There is sometimes an attempt by proponents of Molinism to argue that God’s knowledge of the future does not convert to God being a causal influence on the future. While this attempt is doubtless important to the philosophical defense of LFW, it does not address the psychological difficulty that the Average Joe has with what he perceives to be a fatalistic future.
The Average Joe is not fond of the idea that the length of his life is already known and cannot be changed, particularly if that time is short. The idea that the future is – in effect – already written, poses a psychological problem for the autonomous man. If a seer comes to him and says, “You will die in a plan crash tomorrow,” you can imagine that the Average Joe would not immediately go and board a plane, but would try to get as far as possible from planes.
Of course, if the seer is a true seer, the event will come to pass. What the Average Joe has overlooked is that the seer has seen what will be, and what will be, will be. What would be more puzzling for the Average Joe is if the seer not only announced the day and means of death, but also all the events leading to that death.
A sufficiently knowledgeable seer could even tell our Average Joe whether Average Joe will like the fact that events will unfold just as the seer said. Imagine yourself in the Average Joe’s shoes. One feels a bit helpless knowing what will happen, without being able to bring it about that the seer’s prognostication is wrong.
Indeed, between the two extremes of simply knowing the date and manner of death, and knowing every event leading to that death, the Average Joe would really rather not know what will transpire, so that he can maintain the illusion that what will be is not a fixed concept.

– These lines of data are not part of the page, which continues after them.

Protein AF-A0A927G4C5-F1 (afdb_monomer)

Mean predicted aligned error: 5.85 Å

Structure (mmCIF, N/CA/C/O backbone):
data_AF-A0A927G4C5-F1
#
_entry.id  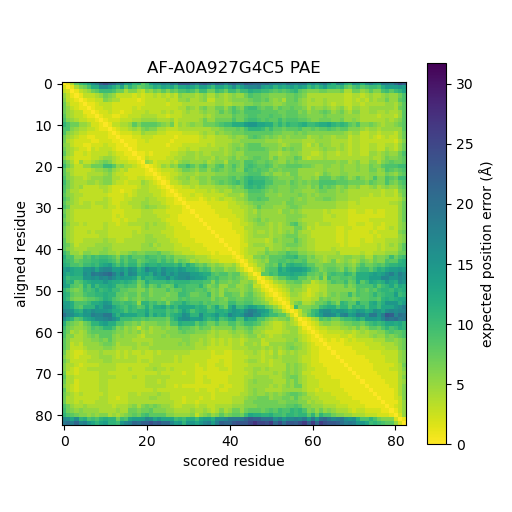 AF-A0A927G4C5-F1
#
loop_
_atom_site.group_PDB
_atom_site.id
_atom_site.type_symbol
_atom_site.label_atom_id
_atom_site.label_alt_id
_atom_site.label_comp_id
_atom_site.label_asym_id
_atom_site.label_entity_id
_atom_site.label_seq_id
_atom_site.pdbx_PDB_ins_code
_atom_site.Cartn_x
_atom_site.Cartn_y
_atom_site.Cartn_z
_atom_site.occupancy
_atom_site.B_iso_or_equiv
_atom_site.auth_seq_id
_atom_site.auth_comp_id
_atom_site.auth_asym_id
_atom_site.auth_atom_id
_atom_site.pdbx_PDB_model_num
ATOM 1 N N . MET A 1 1 ? -10.475 9.004 -13.527 1.00 50.41 1 MET A N 1
ATOM 2 C CA . MET A 1 1 ? -9.272 8.679 -12.743 1.00 50.41 1 MET A CA 1
ATOM 3 C C . MET A 1 1 ? -9.536 7.307 -12.161 1.00 50.41 1 MET A C 1
ATOM 5 O O . MET A 1 1 ? -10.469 7.179 -11.381 1.00 50.41 1 MET A O 1
ATOM 9 N N . GLU A 1 2 ? -8.877 6.272 -12.679 1.00 68.88 2 GLU A N 1
ATOM 10 C CA . GLU A 1 2 ? -8.985 4.924 -12.110 1.00 68.88 2 GLU A CA 1
ATOM 11 C C . GLU A 1 2 ? -8.129 4.900 -10.844 1.00 68.88 2 GLU A C 1
ATOM 13 O O . GLU A 1 2 ? -6.926 5.132 -10.917 1.00 68.88 2 GLU A O 1
ATOM 18 N N . HIS A 1 3 ? -8.757 4.707 -9.685 1.00 78.06 3 HIS A N 1
ATOM 19 C CA . HIS A 1 3 ? -8.042 4.562 -8.420 1.00 78.06 3 HIS A CA 1
ATOM 20 C C . HIS A 1 3 ? -7.404 3.179 -8.348 1.00 78.06 3 HIS A C 1
ATOM 22 O O . HIS A 1 3 ? -8.046 2.181 -8.695 1.00 78.06 3 HIS A O 1
ATOM 28 N N . ILE A 1 4 ? -6.147 3.115 -7.905 1.00 84.69 4 ILE A N 1
ATOM 29 C CA .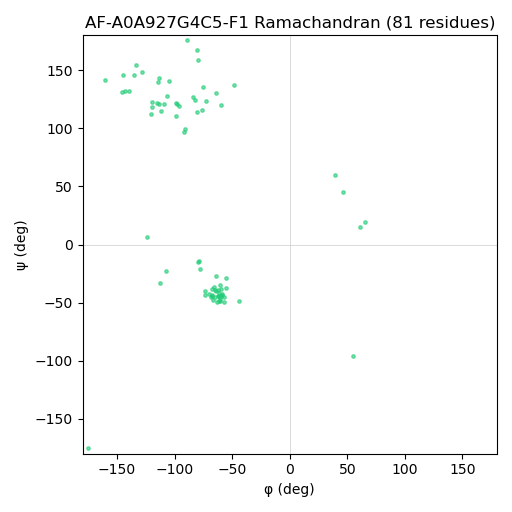 ILE A 1 4 ? -5.463 1.831 -7.755 1.00 84.69 4 ILE A CA 1
ATOM 30 C C . ILE A 1 4 ? -6.031 1.124 -6.536 1.00 84.69 4 ILE A C 1
ATOM 32 O O . ILE A 1 4 ? -6.317 -0.064 -6.635 1.00 84.69 4 ILE A O 1
ATOM 36 N N . PHE A 1 5 ? -6.249 1.820 -5.418 1.00 86.19 5 PHE A N 1
ATOM 37 C CA . PHE A 1 5 ? -6.906 1.257 -4.240 1.00 86.19 5 PHE A CA 1
ATOM 38 C C . PHE A 1 5 ? -8.318 1.809 -4.084 1.00 86.19 5 PHE A C 1
ATOM 40 O O . PHE A 1 5 ? -8.558 3.013 -4.048 1.00 86.19 5 PHE A O 1
ATOM 47 N N . LEU A 1 6 ? -9.272 0.896 -3.949 1.00 86.88 6 LEU A N 1
ATOM 48 C CA . LEU A 1 6 ? -10.658 1.208 -3.649 1.00 86.88 6 LEU A CA 1
ATOM 49 C C . LEU A 1 6 ? -11.032 0.534 -2.341 1.00 86.88 6 LEU A C 1
ATOM 51 O O . LEU A 1 6 ? -10.931 -0.685 -2.190 1.00 86.88 6 LEU A O 1
ATOM 55 N N . GLY A 1 7 ? -11.479 1.339 -1.392 1.00 88.31 7 GLY A N 1
ATOM 56 C CA . GLY A 1 7 ? -11.724 0.903 -0.032 1.00 88.31 7 GLY A CA 1
ATOM 57 C C . GLY A 1 7 ? -12.347 1.999 0.812 1.00 88.31 7 GLY A C 1
ATOM 58 O O . GLY A 1 7 ? -12.686 3.073 0.315 1.00 88.31 7 GLY A O 1
ATOM 59 N N . GLU A 1 8 ? -12.506 1.709 2.094 1.00 88.88 8 GLU A N 1
ATOM 60 C CA . GLU A 1 8 ? -13.050 2.642 3.077 1.00 88.88 8 GLU A CA 1
ATOM 61 C C . GLU A 1 8 ? -12.224 2.619 4.361 1.00 88.88 8 GLU A C 1
ATOM 63 O O . GLU A 1 8 ? -11.704 1.578 4.759 1.00 88.88 8 GLU A O 1
ATOM 68 N N . VAL A 1 9 ? -12.110 3.771 5.018 1.00 86.75 9 VAL A N 1
ATOM 69 C CA . VAL A 1 9 ? -11.510 3.860 6.351 1.00 86.75 9 VAL A CA 1
ATOM 70 C C . VAL A 1 9 ? -12.581 3.532 7.387 1.00 86.75 9 VAL A C 1
ATOM 72 O O . VAL A 1 9 ? -13.649 4.142 7.397 1.00 86.75 9 VAL A O 1
ATOM 75 N N . SER A 1 10 ? -12.297 2.582 8.273 1.00 86.38 10 SER A N 1
ATOM 76 C CA . SER A 1 10 ? -13.176 2.187 9.371 1.00 86.38 10 SER A CA 1
ATOM 77 C C . SER A 1 10 ? -12.345 1.854 10.604 1.00 86.38 10 SER A C 1
ATOM 79 O O . SER A 1 10 ? -11.369 1.122 10.500 1.00 86.38 10 SER A O 1
ATOM 81 N N . ASN A 1 11 ? -12.713 2.384 11.774 1.00 83.88 11 ASN A N 1
ATOM 82 C CA . ASN A 1 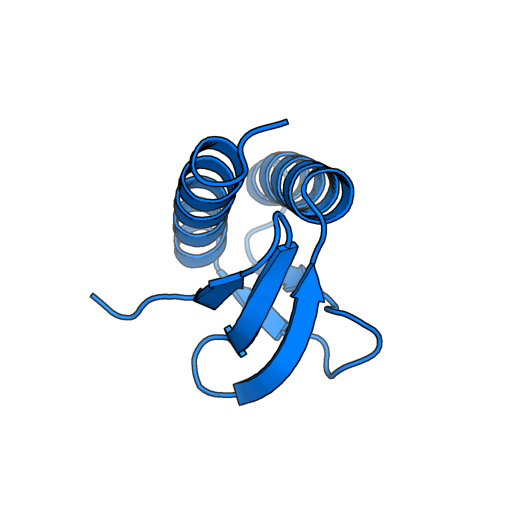11 ? -12.051 2.092 13.055 1.00 83.88 11 ASN A CA 1
ATOM 83 C C . ASN A 1 11 ? -10.512 2.151 13.016 1.00 83.88 11 ASN A C 1
ATOM 85 O O . ASN A 1 11 ? -9.843 1.280 13.567 1.00 83.88 11 ASN A O 1
ATOM 89 N N . ASN A 1 12 ? -9.943 3.185 12.392 1.00 83.31 12 ASN A N 1
ATOM 90 C CA . ASN A 1 12 ? -8.489 3.341 12.271 1.00 83.31 12 ASN A CA 1
ATOM 91 C C . ASN A 1 12 ? -7.770 2.286 11.423 1.00 83.31 12 ASN A C 1
ATOM 93 O O . ASN A 1 12 ? -6.549 2.125 11.493 1.00 83.31 12 ASN A O 1
ATOM 97 N N . GLU A 1 13 ? -8.523 1.602 10.572 1.00 87.12 13 GLU A N 1
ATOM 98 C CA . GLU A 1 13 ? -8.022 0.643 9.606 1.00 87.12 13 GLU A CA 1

One might even note that while knowledge of the day of one’s death is useful for planning other things (such as when to write one’s will, whether to invest in a long-term investment, or the like), having an exhaustive knowledge of the future doesn’t seem to have any particular use from a planning purpose.
From a Molinist standpoint, this result is somewhat paradoxical. Knowledge of the actual future doesn’t help one to plan – more importantly it doesn’t even help God to plan. Molinists try to avoid the idea that God causes the actual future to be the actual future, but they cannot escape the fact that God has exhaustive knowledge of the actual future.
Calvinism has a ready explanation for this difficulty. God’s exhaustive knowledge of the actual future is logically the consequence of God’s decision. That is to say, God knows what the actual future is, because he planned it to be that way. The exhaustive knowledge of the actual future is as useless for God’s planning purposes as it would be for us. Nevertheless, this is not problematic because the actual future is logically the result of God’s plan, not the premise of God’s plan.
Molinism relies on this same explanation, but attempts to evade the impact of God’s deciding what the future will be, by asserting that God has a special category of knowledge known as “middle knowledge.” The basic premise of middle knowledge is that God knows what a particular person would do in a particular situation, prior to God’s decision as to what the future will be.
In other posts we have discussed (for example, here) and will discuss how “middle knowledge” is not only an unbiblical concept, but also an incoherent philosophical concept. Suffice to say, however, for the purposes of this article, that whether “middle knowledge” is correct, Molinism does not and cannot escape the “Average Joe” concept of fatalism, since now – after the decree – God has an exhaustive knowledge of the future.
Molinism (like Calvinism) does not permit type 1 seers, and consequently movies like Twilight should be recognized as portraying a mistaken (albeit) popular view of “free will” in contrast either to LFW of Molinism or the simple Calvinistic model of free will.